_What is required_. After locating the line that contains "ATOM 50 N N" in the records below, write out exactly that line and each line after it through the one that contains "ATOM 54 O O", and nothing else.

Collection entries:
------------------------------------

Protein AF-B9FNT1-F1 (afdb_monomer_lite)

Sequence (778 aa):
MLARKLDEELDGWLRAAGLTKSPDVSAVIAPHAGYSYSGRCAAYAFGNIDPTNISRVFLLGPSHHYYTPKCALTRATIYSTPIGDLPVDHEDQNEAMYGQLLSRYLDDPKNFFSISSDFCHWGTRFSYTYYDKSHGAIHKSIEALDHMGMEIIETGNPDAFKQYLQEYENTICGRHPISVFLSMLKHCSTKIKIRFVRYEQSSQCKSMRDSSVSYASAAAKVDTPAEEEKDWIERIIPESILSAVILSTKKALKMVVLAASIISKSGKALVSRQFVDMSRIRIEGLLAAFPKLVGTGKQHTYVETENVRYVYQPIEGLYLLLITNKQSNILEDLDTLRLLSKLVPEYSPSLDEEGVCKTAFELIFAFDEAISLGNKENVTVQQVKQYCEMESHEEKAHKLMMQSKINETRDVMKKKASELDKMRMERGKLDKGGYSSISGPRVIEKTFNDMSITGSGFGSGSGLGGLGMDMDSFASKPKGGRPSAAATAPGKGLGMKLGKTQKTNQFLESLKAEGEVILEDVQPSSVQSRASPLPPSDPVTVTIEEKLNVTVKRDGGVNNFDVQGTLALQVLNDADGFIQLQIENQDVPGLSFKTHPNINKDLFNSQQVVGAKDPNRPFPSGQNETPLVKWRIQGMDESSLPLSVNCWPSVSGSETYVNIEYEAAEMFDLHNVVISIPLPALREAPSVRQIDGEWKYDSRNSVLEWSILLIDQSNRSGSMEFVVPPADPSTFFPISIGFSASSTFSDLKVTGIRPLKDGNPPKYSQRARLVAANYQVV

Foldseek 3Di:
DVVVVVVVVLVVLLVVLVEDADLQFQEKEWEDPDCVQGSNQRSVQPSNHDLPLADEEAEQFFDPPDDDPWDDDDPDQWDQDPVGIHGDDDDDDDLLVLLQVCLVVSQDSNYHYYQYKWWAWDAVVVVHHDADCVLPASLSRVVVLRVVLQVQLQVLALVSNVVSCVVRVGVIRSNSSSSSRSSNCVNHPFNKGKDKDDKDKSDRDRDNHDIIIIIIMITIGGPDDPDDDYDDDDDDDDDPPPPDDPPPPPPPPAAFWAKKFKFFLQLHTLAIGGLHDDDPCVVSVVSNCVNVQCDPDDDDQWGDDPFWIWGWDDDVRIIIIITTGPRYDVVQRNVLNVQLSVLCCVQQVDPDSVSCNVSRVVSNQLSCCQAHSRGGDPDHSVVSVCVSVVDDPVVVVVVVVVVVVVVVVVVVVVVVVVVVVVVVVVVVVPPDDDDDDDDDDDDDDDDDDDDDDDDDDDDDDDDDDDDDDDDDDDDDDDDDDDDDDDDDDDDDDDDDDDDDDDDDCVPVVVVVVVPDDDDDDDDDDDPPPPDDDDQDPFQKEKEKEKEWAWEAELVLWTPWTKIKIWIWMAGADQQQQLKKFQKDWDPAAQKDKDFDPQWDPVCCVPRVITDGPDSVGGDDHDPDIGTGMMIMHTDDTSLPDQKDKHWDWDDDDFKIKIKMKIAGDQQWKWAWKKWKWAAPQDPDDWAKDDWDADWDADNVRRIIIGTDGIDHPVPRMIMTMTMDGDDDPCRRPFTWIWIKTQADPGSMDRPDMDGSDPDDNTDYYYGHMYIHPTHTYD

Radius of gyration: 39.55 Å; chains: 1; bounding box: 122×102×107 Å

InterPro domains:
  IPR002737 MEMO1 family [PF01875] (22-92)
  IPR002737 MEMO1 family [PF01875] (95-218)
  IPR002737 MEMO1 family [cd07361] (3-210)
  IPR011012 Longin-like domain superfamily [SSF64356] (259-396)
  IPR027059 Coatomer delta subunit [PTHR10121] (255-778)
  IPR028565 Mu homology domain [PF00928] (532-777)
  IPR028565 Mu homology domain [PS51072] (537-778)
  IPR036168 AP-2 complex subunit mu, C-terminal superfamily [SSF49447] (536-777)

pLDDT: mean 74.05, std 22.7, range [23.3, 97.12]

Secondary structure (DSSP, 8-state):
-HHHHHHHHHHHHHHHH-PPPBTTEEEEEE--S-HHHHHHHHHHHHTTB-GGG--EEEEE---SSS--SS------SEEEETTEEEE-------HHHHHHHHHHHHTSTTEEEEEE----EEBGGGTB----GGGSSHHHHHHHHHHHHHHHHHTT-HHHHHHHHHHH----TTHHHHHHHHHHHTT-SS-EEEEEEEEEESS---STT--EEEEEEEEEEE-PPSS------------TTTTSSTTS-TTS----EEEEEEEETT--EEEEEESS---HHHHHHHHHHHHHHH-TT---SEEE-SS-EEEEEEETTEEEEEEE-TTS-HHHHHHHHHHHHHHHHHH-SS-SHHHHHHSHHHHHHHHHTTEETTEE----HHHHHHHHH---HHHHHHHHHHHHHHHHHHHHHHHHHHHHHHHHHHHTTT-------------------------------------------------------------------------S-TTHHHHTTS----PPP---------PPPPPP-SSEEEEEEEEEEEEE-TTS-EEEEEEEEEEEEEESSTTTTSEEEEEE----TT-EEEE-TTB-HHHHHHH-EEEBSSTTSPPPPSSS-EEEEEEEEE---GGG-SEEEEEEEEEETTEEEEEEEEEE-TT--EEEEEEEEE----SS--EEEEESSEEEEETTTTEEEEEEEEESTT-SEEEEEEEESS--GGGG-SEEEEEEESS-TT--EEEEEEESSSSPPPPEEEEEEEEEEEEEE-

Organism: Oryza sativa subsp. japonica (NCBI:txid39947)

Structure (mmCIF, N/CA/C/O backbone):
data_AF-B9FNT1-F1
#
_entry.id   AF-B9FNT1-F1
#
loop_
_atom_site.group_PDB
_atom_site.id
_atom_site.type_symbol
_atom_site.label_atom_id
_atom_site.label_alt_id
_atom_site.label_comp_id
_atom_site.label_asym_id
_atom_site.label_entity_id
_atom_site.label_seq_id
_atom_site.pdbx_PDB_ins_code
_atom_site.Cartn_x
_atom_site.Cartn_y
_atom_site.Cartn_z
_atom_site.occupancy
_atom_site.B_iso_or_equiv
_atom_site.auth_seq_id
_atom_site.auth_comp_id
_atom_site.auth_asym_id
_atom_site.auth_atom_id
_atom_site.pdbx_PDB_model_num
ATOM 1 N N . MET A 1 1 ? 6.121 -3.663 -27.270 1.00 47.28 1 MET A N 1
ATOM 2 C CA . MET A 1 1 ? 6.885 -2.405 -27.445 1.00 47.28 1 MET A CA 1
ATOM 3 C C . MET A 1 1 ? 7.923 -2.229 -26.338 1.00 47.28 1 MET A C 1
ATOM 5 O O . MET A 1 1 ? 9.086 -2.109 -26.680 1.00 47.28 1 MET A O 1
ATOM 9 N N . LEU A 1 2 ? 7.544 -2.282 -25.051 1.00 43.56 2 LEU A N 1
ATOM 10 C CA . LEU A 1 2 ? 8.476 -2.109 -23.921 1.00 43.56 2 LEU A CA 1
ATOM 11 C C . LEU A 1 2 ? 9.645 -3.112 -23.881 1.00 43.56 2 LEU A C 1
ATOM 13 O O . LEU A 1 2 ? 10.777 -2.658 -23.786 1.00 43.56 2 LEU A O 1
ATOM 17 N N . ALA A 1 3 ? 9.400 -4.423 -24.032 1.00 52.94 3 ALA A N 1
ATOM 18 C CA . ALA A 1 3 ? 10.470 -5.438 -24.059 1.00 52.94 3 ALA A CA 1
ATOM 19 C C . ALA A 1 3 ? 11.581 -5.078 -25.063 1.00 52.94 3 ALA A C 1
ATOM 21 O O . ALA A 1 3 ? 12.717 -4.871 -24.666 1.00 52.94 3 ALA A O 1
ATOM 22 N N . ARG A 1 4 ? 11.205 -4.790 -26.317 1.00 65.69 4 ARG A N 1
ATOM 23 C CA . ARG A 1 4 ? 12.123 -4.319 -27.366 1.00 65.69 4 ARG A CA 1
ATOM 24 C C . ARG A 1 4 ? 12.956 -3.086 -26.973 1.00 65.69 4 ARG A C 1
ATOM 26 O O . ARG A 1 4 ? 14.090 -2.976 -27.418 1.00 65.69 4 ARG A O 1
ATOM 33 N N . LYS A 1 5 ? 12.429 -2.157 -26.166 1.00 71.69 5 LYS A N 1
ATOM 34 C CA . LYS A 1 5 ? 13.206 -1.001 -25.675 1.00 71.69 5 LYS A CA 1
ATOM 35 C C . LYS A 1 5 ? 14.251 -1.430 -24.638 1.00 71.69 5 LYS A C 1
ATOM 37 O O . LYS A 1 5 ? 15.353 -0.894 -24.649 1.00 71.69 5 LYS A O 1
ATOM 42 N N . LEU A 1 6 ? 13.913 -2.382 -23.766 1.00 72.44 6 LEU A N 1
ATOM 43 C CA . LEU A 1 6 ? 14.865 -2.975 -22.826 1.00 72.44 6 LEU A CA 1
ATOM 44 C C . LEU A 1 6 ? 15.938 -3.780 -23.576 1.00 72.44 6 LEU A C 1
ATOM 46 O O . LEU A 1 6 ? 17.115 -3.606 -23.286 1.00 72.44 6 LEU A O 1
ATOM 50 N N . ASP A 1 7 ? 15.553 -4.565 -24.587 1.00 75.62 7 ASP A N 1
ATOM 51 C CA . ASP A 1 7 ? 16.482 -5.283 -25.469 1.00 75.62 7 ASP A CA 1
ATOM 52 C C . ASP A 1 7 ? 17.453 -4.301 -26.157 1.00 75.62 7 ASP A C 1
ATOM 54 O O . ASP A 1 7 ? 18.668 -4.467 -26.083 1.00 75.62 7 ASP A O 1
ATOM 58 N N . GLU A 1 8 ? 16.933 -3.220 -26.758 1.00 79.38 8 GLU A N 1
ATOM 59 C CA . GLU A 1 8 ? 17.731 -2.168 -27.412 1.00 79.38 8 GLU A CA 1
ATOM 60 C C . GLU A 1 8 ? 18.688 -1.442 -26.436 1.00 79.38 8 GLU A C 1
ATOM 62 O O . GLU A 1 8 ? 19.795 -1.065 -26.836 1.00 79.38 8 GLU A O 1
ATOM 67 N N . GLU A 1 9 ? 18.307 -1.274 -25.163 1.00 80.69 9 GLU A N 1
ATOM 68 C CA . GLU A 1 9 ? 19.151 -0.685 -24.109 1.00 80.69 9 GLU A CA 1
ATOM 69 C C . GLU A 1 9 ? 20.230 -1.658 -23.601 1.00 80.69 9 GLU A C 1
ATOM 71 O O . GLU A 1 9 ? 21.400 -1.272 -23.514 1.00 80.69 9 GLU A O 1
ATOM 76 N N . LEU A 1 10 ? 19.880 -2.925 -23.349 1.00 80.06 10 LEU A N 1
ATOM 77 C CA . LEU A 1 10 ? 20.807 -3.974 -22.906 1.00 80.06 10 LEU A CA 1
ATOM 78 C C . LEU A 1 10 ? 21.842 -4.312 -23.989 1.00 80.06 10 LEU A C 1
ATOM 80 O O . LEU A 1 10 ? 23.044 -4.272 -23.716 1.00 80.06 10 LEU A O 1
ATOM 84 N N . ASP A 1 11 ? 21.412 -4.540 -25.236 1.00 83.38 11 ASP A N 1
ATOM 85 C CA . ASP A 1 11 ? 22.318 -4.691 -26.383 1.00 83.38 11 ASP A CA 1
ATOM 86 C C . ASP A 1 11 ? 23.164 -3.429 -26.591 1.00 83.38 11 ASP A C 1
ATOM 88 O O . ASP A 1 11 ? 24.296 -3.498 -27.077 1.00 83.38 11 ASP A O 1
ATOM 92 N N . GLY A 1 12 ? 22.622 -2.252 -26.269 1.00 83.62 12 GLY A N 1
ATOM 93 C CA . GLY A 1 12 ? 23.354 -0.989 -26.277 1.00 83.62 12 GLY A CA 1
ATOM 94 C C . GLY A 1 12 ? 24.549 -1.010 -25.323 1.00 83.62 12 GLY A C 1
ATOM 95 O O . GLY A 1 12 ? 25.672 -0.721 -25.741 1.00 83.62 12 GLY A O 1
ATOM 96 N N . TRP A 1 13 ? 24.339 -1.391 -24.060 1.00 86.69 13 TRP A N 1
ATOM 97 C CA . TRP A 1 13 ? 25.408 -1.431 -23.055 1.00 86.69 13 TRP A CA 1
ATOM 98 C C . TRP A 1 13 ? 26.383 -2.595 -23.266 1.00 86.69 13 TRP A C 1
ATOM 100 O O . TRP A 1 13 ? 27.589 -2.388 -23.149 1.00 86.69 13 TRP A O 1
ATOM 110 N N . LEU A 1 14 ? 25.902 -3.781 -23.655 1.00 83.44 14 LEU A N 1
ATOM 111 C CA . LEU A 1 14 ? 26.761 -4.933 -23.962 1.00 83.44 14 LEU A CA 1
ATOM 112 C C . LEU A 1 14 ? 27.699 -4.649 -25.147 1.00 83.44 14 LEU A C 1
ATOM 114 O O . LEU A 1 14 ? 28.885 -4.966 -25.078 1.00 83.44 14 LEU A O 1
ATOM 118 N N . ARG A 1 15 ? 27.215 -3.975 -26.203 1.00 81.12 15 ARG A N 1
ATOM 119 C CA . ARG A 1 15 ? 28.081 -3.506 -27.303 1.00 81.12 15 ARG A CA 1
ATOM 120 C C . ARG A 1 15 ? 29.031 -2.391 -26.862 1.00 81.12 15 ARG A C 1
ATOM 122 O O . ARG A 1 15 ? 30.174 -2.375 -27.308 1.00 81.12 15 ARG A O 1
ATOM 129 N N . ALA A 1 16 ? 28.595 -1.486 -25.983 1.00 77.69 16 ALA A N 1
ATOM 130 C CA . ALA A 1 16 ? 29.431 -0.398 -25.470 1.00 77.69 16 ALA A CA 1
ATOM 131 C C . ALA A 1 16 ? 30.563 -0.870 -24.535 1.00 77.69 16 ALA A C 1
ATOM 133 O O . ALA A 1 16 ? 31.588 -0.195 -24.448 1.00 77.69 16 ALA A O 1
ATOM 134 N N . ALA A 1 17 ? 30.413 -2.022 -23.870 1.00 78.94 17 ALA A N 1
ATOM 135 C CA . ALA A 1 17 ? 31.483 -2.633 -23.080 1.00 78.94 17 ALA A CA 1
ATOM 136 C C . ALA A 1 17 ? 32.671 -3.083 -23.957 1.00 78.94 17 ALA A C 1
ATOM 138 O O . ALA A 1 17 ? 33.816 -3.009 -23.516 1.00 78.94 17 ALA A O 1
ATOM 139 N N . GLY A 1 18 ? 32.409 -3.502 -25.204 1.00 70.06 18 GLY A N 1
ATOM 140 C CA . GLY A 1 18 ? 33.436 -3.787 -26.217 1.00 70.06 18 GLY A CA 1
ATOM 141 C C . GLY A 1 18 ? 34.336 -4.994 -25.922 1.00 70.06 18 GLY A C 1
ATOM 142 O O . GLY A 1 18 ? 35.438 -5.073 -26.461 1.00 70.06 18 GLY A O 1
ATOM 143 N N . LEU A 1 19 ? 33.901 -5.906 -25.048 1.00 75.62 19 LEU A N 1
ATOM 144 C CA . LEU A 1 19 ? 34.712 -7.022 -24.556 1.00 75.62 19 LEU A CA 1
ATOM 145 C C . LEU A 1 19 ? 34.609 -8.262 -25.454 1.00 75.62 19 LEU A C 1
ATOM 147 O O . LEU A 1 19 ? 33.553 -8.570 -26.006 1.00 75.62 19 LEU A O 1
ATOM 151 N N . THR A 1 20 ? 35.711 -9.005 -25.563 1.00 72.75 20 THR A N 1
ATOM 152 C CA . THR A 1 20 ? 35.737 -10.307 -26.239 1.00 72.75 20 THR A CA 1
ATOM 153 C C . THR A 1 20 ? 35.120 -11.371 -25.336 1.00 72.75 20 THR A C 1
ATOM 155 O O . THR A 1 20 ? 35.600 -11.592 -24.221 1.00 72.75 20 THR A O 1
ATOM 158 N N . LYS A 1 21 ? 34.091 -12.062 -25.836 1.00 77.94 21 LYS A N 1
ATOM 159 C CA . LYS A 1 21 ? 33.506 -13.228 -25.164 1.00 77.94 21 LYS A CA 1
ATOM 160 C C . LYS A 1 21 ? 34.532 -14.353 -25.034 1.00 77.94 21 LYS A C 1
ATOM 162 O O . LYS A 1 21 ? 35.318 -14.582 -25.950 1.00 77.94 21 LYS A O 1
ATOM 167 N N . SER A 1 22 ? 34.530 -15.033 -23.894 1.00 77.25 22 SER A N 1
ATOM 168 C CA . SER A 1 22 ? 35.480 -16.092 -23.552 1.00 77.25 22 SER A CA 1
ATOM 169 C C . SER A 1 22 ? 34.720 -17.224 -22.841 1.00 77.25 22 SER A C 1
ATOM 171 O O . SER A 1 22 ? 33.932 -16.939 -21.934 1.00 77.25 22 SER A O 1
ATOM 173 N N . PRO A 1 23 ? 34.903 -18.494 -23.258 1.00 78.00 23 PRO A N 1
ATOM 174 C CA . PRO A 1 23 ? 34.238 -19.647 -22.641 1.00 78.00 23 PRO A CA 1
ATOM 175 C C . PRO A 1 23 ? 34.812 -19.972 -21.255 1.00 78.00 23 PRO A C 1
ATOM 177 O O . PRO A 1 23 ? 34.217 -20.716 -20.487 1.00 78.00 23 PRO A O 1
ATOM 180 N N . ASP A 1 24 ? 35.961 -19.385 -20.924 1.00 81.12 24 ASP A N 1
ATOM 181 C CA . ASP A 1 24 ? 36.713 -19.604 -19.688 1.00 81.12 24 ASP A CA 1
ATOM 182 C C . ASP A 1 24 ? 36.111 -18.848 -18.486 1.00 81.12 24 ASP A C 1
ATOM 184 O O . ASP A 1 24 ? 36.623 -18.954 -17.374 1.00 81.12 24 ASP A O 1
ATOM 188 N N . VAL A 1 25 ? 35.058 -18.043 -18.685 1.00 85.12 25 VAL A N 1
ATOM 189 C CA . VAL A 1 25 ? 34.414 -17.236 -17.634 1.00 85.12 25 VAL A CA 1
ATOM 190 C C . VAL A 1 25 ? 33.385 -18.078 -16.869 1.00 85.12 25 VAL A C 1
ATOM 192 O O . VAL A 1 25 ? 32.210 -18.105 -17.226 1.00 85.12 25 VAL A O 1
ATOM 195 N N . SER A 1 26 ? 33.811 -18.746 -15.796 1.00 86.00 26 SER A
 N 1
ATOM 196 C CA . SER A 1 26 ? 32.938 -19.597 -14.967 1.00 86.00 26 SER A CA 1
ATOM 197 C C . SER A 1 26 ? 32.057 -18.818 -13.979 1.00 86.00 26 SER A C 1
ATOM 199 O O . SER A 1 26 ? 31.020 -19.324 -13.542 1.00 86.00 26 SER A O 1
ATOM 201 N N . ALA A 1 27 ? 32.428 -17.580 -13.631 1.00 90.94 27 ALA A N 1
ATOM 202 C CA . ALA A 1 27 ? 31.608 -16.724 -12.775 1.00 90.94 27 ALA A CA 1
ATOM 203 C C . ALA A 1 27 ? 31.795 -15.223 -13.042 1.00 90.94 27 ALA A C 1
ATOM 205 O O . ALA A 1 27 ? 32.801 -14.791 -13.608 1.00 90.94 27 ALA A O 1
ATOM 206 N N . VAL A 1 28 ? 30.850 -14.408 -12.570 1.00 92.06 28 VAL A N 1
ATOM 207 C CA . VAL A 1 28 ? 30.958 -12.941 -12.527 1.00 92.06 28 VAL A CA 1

------------------------------------

_Written response_.
ATOM 50 N N . ASP A 1 7 ? 15.553 -4.565 -24.587 1.00 75.62 7 ASP A N 1
ATOM 51 C CA . ASP A 1 7 ? 16.482 -5.283 -25.469 1.00 75.62 7 ASP A CA 1
ATOM 52 C C . ASP A 1 7 ? 17.453 -4.301 -26.157 1.00 75.62 7 ASP A C 1
ATOM 54 O O . ASP A 1 7 ? 18.668 -4.467 -26.083 1.00 75.62 7 ASP A O 1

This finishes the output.